O que acontece se o estabelecimento não adquirir o equipamento?

O estabelecimento incorre em processo contraordenacional e no limite poderá ver o seu horário de funcionamento reduzido, sucessivamente, de forma mais severa.


Quais são os Requisitos Técnicos dos Limitadores de Potência Sonora? 
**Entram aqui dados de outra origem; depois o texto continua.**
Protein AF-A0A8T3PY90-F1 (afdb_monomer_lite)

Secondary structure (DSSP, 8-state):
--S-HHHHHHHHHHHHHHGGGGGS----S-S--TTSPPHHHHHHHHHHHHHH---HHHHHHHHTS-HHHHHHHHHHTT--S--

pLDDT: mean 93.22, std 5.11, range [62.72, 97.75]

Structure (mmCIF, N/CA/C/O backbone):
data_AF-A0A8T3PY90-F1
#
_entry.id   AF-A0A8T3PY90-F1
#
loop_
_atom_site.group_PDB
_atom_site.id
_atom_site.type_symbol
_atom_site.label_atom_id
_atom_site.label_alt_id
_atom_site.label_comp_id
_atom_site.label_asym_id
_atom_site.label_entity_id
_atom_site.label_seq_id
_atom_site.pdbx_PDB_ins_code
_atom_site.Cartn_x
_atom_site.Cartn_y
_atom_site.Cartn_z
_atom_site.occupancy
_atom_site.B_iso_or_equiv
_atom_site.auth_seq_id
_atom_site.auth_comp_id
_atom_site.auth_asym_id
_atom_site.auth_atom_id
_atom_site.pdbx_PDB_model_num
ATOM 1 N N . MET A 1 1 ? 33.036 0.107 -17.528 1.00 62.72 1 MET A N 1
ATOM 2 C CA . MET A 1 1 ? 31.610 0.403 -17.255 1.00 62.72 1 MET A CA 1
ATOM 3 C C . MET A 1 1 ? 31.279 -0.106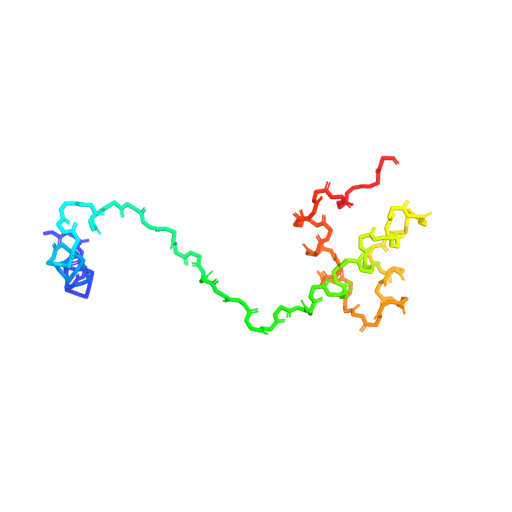 -15.861 1.00 62.72 1 MET A C 1
ATOM 5 O O . MET A 1 1 ? 31.370 -1.306 -15.647 1.00 62.72 1 MET A O 1
ATOM 9 N N . GLY A 1 2 ? 30.973 0.769 -14.902 1.00 89.62 2 GLY A N 1
ATOM 10 C CA . GLY A 1 2 ? 30.744 0.405 -13.492 1.00 89.62 2 GLY A CA 1
ATOM 11 C C . GLY A 1 2 ? 29.402 -0.287 -13.212 1.00 89.62 2 GLY A C 1
ATOM 12 O O . GLY A 1 2 ? 28.710 0.097 -12.278 1.00 89.62 2 GLY A O 1
ATOM 13 N N . ILE A 1 3 ? 29.000 -1.267 -14.029 1.00 92.44 3 ILE A N 1
ATOM 14 C CA . ILE A 1 3 ? 27.743 -2.017 -13.875 1.00 92.44 3 ILE A CA 1
ATOM 15 C C . ILE A 1 3 ? 27.994 -3.525 -13.910 1.00 92.44 3 ILE A C 1
ATOM 17 O O . ILE A 1 3 ? 28.919 -4.004 -14.564 1.00 92.44 3 ILE A O 1
ATOM 21 N N . SER A 1 4 ? 27.141 -4.293 -13.231 1.00 95.50 4 SER A N 1
ATOM 22 C CA . SER A 1 4 ? 27.210 -5.753 -13.276 1.00 95.50 4 SER A CA 1
ATOM 23 C C . SER A 1 4 ? 26.782 -6.298 -14.646 1.00 95.50 4 SER A C 1
ATOM 25 O O . SER A 1 4 ? 25.953 -5.708 -15.348 1.00 95.50 4 SER A O 1
ATOM 27 N N . ARG A 1 5 ? 27.290 -7.488 -15.000 1.00 95.56 5 ARG A N 1
ATOM 28 C CA . ARG A 1 5 ? 26.884 -8.220 -16.218 1.00 95.56 5 ARG A CA 1
ATOM 29 C C . ARG A 1 5 ? 25.367 -8.429 -16.294 1.00 95.56 5 ARG A C 1
ATOM 31 O O . ARG A 1 5 ? 24.781 -8.307 -17.363 1.00 95.56 5 ARG A O 1
ATOM 38 N N . GLN A 1 6 ? 24.722 -8.691 -15.156 1.00 95.81 6 GLN A N 1
ATOM 39 C CA . GLN A 1 6 ? 23.273 -8.884 -15.072 1.00 95.81 6 GLN A CA 1
ATOM 40 C C . GLN A 1 6 ? 22.501 -7.616 -15.465 1.00 95.81 6 GLN A C 1
ATOM 42 O O . GLN A 1 6 ? 21.515 -7.693 -16.201 1.00 95.81 6 GLN A O 1
ATOM 47 N N . THR A 1 7 ? 22.964 -6.444 -15.019 1.00 93.69 7 THR A N 1
ATOM 48 C CA . THR A 1 7 ? 22.366 -5.158 -15.394 1.00 93.69 7 THR A CA 1
ATOM 49 C C . THR A 1 7 ? 22.509 -4.907 -16.893 1.00 93.69 7 THR A C 1
ATOM 51 O O . THR A 1 7 ? 21.512 -4.581 -17.536 1.00 93.69 7 THR A O 1
ATOM 54 N N . ALA A 1 8 ? 23.695 -5.145 -17.466 1.00 94.62 8 ALA A N 1
ATOM 55 C CA . ALA A 1 8 ? 23.915 -5.014 -18.908 1.00 94.62 8 ALA A CA 1
ATOM 56 C C . ALA A 1 8 ? 22.982 -5.934 -19.718 1.00 94.62 8 ALA A C 1
ATOM 58 O O . ALA A 1 8 ? 22.334 -5.489 -20.663 1.00 94.62 8 ALA A O 1
ATOM 59 N N . HIS A 1 9 ? 22.826 -7.193 -19.298 1.00 96.06 9 HIS A N 1
ATOM 60 C CA . HIS A 1 9 ? 21.960 -8.158 -19.980 1.00 96.06 9 HIS A CA 1
ATOM 61 C C . HIS A 1 9 ? 20.471 -7.774 -19.915 1.00 96.06 9 HIS A C 1
ATOM 63 O O . HIS A 1 9 ? 19.741 -7.906 -20.897 1.00 96.06 9 HIS A O 1
ATOM 69 N N . LYS A 1 10 ? 20.013 -7.246 -18.771 1.00 94.38 10 LYS A N 1
ATOM 70 C CA . LYS A 1 10 ? 18.652 -6.709 -18.602 1.00 94.38 10 LYS A CA 1
ATOM 71 C C . LYS A 1 10 ? 18.391 -5.527 -19.538 1.00 94.38 10 LYS A C 1
ATOM 73 O O . LYS A 1 10 ? 17.320 -5.457 -20.137 1.00 94.38 10 LYS A O 1
ATOM 78 N N . TRP A 1 11 ? 19.341 -4.597 -19.644 1.00 94.69 11 TRP A N 1
ATOM 79 C CA . TRP A 1 11 ? 19.230 -3.430 -20.526 1.00 94.69 11 TRP A CA 1
ATOM 80 C C . TRP A 1 11 ? 19.203 -3.851 -21.993 1.00 94.69 11 TRP A C 1
ATOM 82 O O . TRP A 1 11 ? 18.325 -3.416 -22.732 1.00 94.69 11 TRP A O 1
ATOM 92 N N . TRP A 1 12 ? 20.090 -4.767 -22.387 1.00 95.81 12 TRP A N 1
ATOM 93 C CA . TRP A 1 12 ? 20.125 -5.312 -23.741 1.00 95.81 12 TRP A CA 1
ATOM 94 C C . TRP A 1 12 ? 18.823 -6.024 -24.121 1.00 95.81 12 TRP A C 1
ATOM 96 O O . TRP A 1 12 ? 18.275 -5.779 -25.193 1.00 95.81 12 TRP A O 1
ATOM 106 N N . GLY A 1 13 ? 18.272 -6.848 -23.222 1.00 96.62 13 GLY A N 1
ATOM 107 C CA . GLY A 1 13 ? 16.977 -7.499 -23.435 1.00 96.62 13 GLY A CA 1
ATOM 108 C C . GLY A 1 13 ? 15.838 -6.499 -23.658 1.00 96.62 13 GLY A C 1
ATOM 109 O O . GLY A 1 13 ? 15.032 -6.683 -24.567 1.00 96.62 13 GLY A O 1
ATOM 110 N N . ARG A 1 14 ? 15.801 -5.407 -22.882 1.00 96.62 14 ARG A N 1
ATOM 111 C CA . ARG A 1 14 ? 14.811 -4.330 -23.061 1.00 96.62 14 ARG A CA 1
ATOM 112 C C . ARG A 1 14 ? 15.000 -3.581 -24.373 1.00 96.62 14 ARG A C 1
ATOM 114 O O . ARG A 1 14 ? 14.020 -3.340 -25.065 1.00 96.62 14 ARG A O 1
ATOM 121 N N . TYR A 1 15 ? 16.240 -3.250 -24.727 1.00 96.12 15 TYR A N 1
ATOM 122 C CA . TYR A 1 15 ? 16.548 -2.577 -25.987 1.00 96.12 15 TYR A CA 1
ATOM 123 C C . TYR A 1 15 ? 16.131 -3.422 -27.196 1.00 96.12 15 TYR A C 1
ATOM 125 O O . TYR A 1 15 ? 15.521 -2.910 -28.125 1.00 96.12 15 TYR A O 1
ATOM 133 N N . ARG A 1 16 ? 16.378 -4.737 -27.170 1.00 97.75 16 ARG A N 1
ATOM 134 C CA . ARG A 1 16 ? 15.939 -5.635 -28.249 1.00 97.75 16 ARG A CA 1
ATOM 135 C C . ARG A 1 16 ? 14.417 -5.729 -28.386 1.00 97.75 16 ARG A C 1
ATOM 137 O O . ARG A 1 16 ? 13.942 -5.927 -29.496 1.00 97.75 16 ARG A O 1
ATOM 144 N N . ALA A 1 17 ? 13.676 -5.634 -27.282 1.00 97.31 17 ALA A N 1
ATOM 145 C CA . ALA A 1 17 ? 12.218 -5.763 -27.285 1.00 97.31 17 ALA A CA 1
ATOM 146 C C . ALA A 1 17 ? 11.491 -4.446 -27.609 1.00 97.31 17 ALA A C 1
ATOM 148 O O . ALA A 1 17 ? 10.441 -4.464 -28.240 1.00 97.31 17 ALA A O 1
ATOM 149 N N . GLU A 1 18 ? 12.026 -3.313 -27.151 1.00 96.81 18 GLU A N 1
ATOM 150 C CA . GLU A 1 18 ? 11.317 -2.024 -27.120 1.00 96.81 18 GLU A CA 1
ATOM 151 C C . GLU A 1 18 ? 12.140 -0.873 -27.740 1.00 96.81 18 GLU A C 1
ATOM 153 O O . GLU A 1 18 ? 11.727 0.286 -27.714 1.00 96.81 18 GLU A O 1
ATOM 158 N N . GLY A 1 19 ? 13.328 -1.161 -28.282 1.00 95.94 19 GLY A N 1
ATOM 159 C CA . GLY A 1 19 ? 14.240 -0.162 -28.838 1.00 95.94 19 GLY A CA 1
ATOM 160 C C . GLY A 1 19 ? 14.756 0.827 -27.783 1.00 95.94 19 GLY A C 1
ATOM 161 O O . GLY A 1 19 ? 14.850 0.492 -26.595 1.00 95.94 19 GLY A O 1
ATOM 162 N N . PRO A 1 20 ? 15.074 2.073 -28.180 1.00 95.56 20 PRO A N 1
ATOM 163 C CA . PRO A 1 20 ? 15.495 3.127 -27.254 1.00 95.56 20 PRO A CA 1
ATOM 164 C C . PRO A 1 20 ? 14.507 3.382 -26.101 1.00 95.56 20 PRO A C 1
ATOM 166 O O . PRO A 1 20 ? 14.940 3.678 -24.988 1.00 95.56 20 PRO A O 1
ATOM 169 N N . ALA A 1 21 ? 13.197 3.189 -26.314 1.00 94.69 21 ALA A N 1
ATOM 170 C CA . ALA A 1 21 ? 12.180 3.340 -25.266 1.00 94.69 21 ALA A CA 1
ATOM 171 C C . ALA A 1 21 ? 12.366 2.336 -24.111 1.00 94.69 21 ALA A C 1
ATOM 173 O O . ALA A 1 21 ? 12.038 2.626 -22.959 1.00 94.69 21 ALA A O 1
ATOM 174 N N . GLY A 1 22 ? 12.973 1.178 -24.390 1.00 93.25 22 GLY A N 1
ATOM 175 C CA . GLY A 1 22 ? 13.288 0.163 -23.390 1.00 93.25 22 GLY A CA 1
ATOM 176 C C . GLY A 1 22 ? 14.304 0.608 -22.328 1.00 93.25 22 GLY A C 1
ATOM 177 O O . GLY A 1 22 ? 14.363 -0.000 -21.254 1.00 93.25 22 GLY A O 1
ATOM 178 N N . LEU A 1 23 ? 15.082 1.659 -22.609 1.00 94.12 23 LEU A N 1
ATOM 179 C CA . LEU A 1 23 ? 16.136 2.185 -21.734 1.00 94.12 23 LEU A CA 1
ATOM 180 C C . LEU A 1 23 ? 15.660 3.305 -20.801 1.00 94.12 23 LEU A C 1
ATOM 182 O O . LEU A 1 23 ? 16.412 3.712 -19.920 1.00 94.12 23 LEU A O 1
ATOM 186 N N . VAL A 1 24 ? 14.419 3.772 -20.957 1.00 94.50 24 VAL A N 1
ATOM 187 C CA . VAL A 1 24 ? 13.814 4.750 -20.046 1.00 94.50 24 VAL A CA 1
ATOM 188 C C . VAL A 1 24 ? 13.675 4.147 -18.646 1.00 94.50 24 VAL A C 1
ATOM 190 O O . VAL A 1 24 ? 13.383 2.952 -18.483 1.00 94.50 24 VAL A O 1
ATOM 193 N N . ASP A 1 25 ? 13.864 4.987 -17.625 1.00 91.31 25 ASP A N 1
ATOM 194 C CA . ASP A 1 25 ? 13.694 4.594 -16.233 1.00 91.31 25 ASP A CA 1
ATOM 195 C C . ASP A 1 25 ? 12.308 3.998 -15.990 1.00 91.31 25 ASP A C 1
ATOM 197 O O . ASP A 1 25 ? 11.265 4.573 -16.305 1.00 91.31 25 ASP A O 1
ATOM 201 N N . ARG A 1 26 ? 12.305 2.805 -15.392 1.00 88.50 26 ARG A N 1
ATOM 202 C CA . ARG A 1 26 ? 11.081 2.121 -14.979 1.00 88.50 26 ARG A CA 1
ATOM 203 C C . ARG A 1 26 ? 10.979 2.143 -13.478 1.00 88.50 26 ARG A C 1
ATOM 205 O O . ARG A 1 26 ? 11.964 1.938 -12.771 1.00 88.50 26 ARG A O 1
ATOM 212 N N . SER A 1 27 ? 9.749 2.273 -13.002 1.00 89.25 27 SER A N 1
ATOM 213 C CA . SER A 1 27 ? 9.465 2.071 -11.594 1.00 89.25 27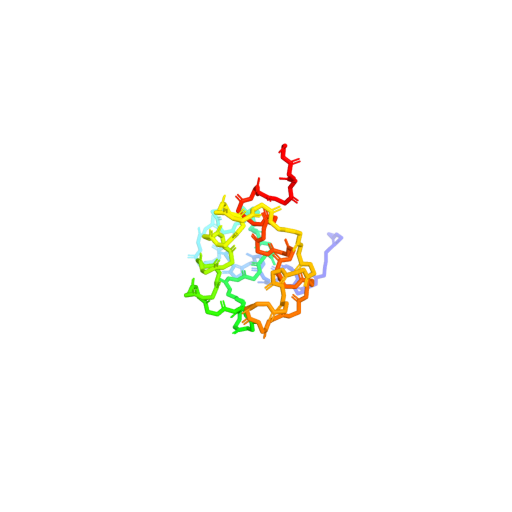 SER A CA 1
ATOM 214 C C . SER A 1 27 ? 9.924 0.678 -11.158 1.00 89.25 27 SER A C 1
ATOM 216 O O . SER A 1 27 ? 9.533 -0.329 -11.747 1.00 89.25 27 SER A O 1
ATOM 218 N N . SER A 1 28 ? 10.714 0.616 -10.089 1.00 88.50 28 SER A N 1
ATOM 219 C CA . SER A 1 28 ? 11.034 -0.639 -9.396 1.00 88.50 28 SER A CA 1
ATOM 220 C C . SER A 1 28 ? 9.873 -1.138 -8.528 1.00 88.50 28 SER A C 1
ATOM 222 O O . SER A 1 28 ? 10.001 -2.156 -7.851 1.00 88.50 28 SER A O 1
ATOM 224 N N . ARG A 1 29 ? 8.742 -0.417 -8.501 1.00 89.75 29 ARG A N 1
ATOM 225 C CA . ARG A 1 29 ? 7.578 -0.794 -7.699 1.00 89.75 29 ARG A CA 1
ATOM 226 C C . ARG A 1 29 ? 6.959 -2.081 -8.258 1.00 89.75 29 ARG A C 1
ATOM 228 O O . ARG A 1 29 ? 6.828 -2.213 -9.477 1.00 89.75 29 ARG A O 1
ATOM 235 N N . PRO A 1 30 ? 6.555 -3.023 -7.392 1.00 89.75 30 PRO A N 1
ATOM 236 C CA . PRO A 1 30 ? 5.869 -4.229 -7.835 1.00 89.75 30 PRO A CA 1
ATOM 237 C C . PRO A 1 30 ? 4.563 -3.866 -8.552 1.00 89.75 30 PRO A C 1
ATOM 239 O O . PRO A 1 30 ? 3.864 -2.933 -8.157 1.00 89.75 30 PRO A O 1
ATOM 242 N N . ARG A 1 31 ? 4.227 -4.627 -9.602 1.00 88.75 31 ARG A N 1
ATOM 243 C CA . ARG A 1 31 ? 2.981 -4.443 -10.369 1.00 88.75 31 ARG A CA 1
ATOM 244 C C . ARG A 1 31 ? 1.736 -4.850 -9.578 1.00 88.75 31 ARG A C 1
ATOM 246 O O . ARG A 1 31 ? 0.656 -4.334 -9.836 1.00 88.75 31 ARG A O 1
ATOM 253 N N . SER A 1 32 ? 1.881 -5.774 -8.633 1.00 87.50 32 SER A N 1
ATOM 254 C CA . SER A 1 32 ? 0.790 -6.291 -7.812 1.00 87.50 32 SER A CA 1
ATOM 255 C C . SER A 1 32 ? 1.271 -6.606 -6.396 1.00 87.50 32 SER A C 1
ATOM 257 O O . SER A 1 32 ? 2.437 -6.930 -6.168 1.00 87.50 32 SER A O 1
ATOM 259 N N . CYS A 1 33 ? 0.349 -6.508 -5.439 1.00 87.69 33 CYS A N 1
ATOM 260 C CA . CYS A 1 33 ? 0.564 -6.843 -4.036 1.00 87.69 33 CYS A CA 1
ATOM 261 C C . CYS A 1 33 ? -0.483 -7.896 -3.638 1.00 87.69 33 CYS A C 1
ATOM 263 O O . CYS A 1 33 ? -1.557 -7.516 -3.181 1.00 87.69 33 CYS A O 1
ATOM 265 N N . PRO A 1 34 ? -0.224 -9.204 -3.820 1.00 87.12 34 PRO A N 1
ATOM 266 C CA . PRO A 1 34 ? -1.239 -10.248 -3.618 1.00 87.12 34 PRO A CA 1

1. Atuação pelo nível sonoro, de forma a controlar os níveis estabelecidos pelo Município; 



2. Permitir a programação dos limites de emissão no interior da atividade para os diferentes períodos/ horários (dia/noite); 


3. Dispor de um microfone externo para recolha dos valores de nível sonoro dentro do local de emissão que se pretende controlar; 


4. O dispositivo referido na alínea anterior deverá possibilitar a devida calibração com o equipamento de aparelho emissor de som (com ou sem amplificação) e/ou mesa de mistura, tendo em vista detetar eventuais manipulações;

 

5. Permitir programar níveis de limitação para diferentes horários de emissão sonora (garantindo o cumprimento dos horários autorizados pelo Município) e para diferentes dias da semana (com diferentes horas de início e fim), bem como introduzir plataformas horárias de exceção para determinados eventos;


6. Deve permitir a correção automática de excessos do nível musical de pelo menos 40 dB, bem como a possibilidade introduzir penalizações através de atenuações restritivas durante um intervalo de tempo programável; 


7. O acesso à programação destes parâmetros deve estar restringido aos Técnicos Municipais autorizados, com sistemas de proteção mecânicos ou eletrónicos (password); 


8. Possibilidade de registar e armazenar em suporte físico estável os níveis sonoros emitidos no interior do estabelecimento; 


9. O equipamento deve arquivar e guardar um historial onde figure o ano, o mês, o dia e a hora em que se realizaram as últimas programações; 


10. Dispor de um sistema de verificação que permita detetar possíveis tentativas de manipulação do equipamento de música ou do equipamento limitador que, a ocorrerem, deverão ficar armazenadas na memória interna do equipamento;


11. Dispor de sistema de selagem das ligações e do microfone, que será executada pelo Município; 


12. Possibilidade de detetar outras fontes que possam funcionar paralelamente ao equipamento ou equipamentos alvo de limitação, bem como detetar possíveis tentativas de ‘abafamento’ do microfone; 


13. Deve ainda permitir o armazenamento dos episódios de tentativas de manipulação ocorridas com uma periodicidade programável não inferior a 5 minutos, até ao limite não inferior de um mês; 


14. Dispor de um sistema que impeça a reprodução musical e/ou audiovisual, no caso do equipamento limitador ser desligado inadvertidamente ou voluntariamente da rede elétrica e/ou seja desligado o microfone de controlo; 


15. Dispor de um sistema de acesso ao armazenamento dos registos em formato digital por parte dos Serviços Técnicos Municipais ou de empresas devidamente acreditadas pelo Município, que permita o seu descarregamento expedito para suporte a ações fiscalizadoras de deteção de excedências dos limites estabelecidos pelo Município; 


16. Possibilidade de associar ao limitador um visor luminoso externo que permita ao operador da mesa de mistura, observar em tempo real, o nível sonoro; 


17. Dispor de mecanismo com capacidade de enviar automaticamente e por via telemática ao Município, os dados armazenados e, a partir de posto de controlo dos serviços municipais, poder monitorizar e alterar em tempo real os horários e o nível acústico permitido, também por via telemática;


18. O envio telemático dos dados armazenados ao Município não pode sofrer desfasamentos na sua atualização superiores a 30 min;


19. O equipamento deve ainda permitir a ligação de um modem, para cartão SIM ou adaptador para linha ADSL, para a transmissão dos dados armazenados; 


20. O proprietário do equipamento limitador ou responsável pela atividade potencialmente ruidosa terá a seu cargo todos os gastos do envio telemático dos dados registados para o Município, o seu armazenamento em servidor próprio com todos os custos anuais daí decorrentes — cujo disponibilização online aos serviços municipais não pode em caso nenhum ser suspenso ou interrompido.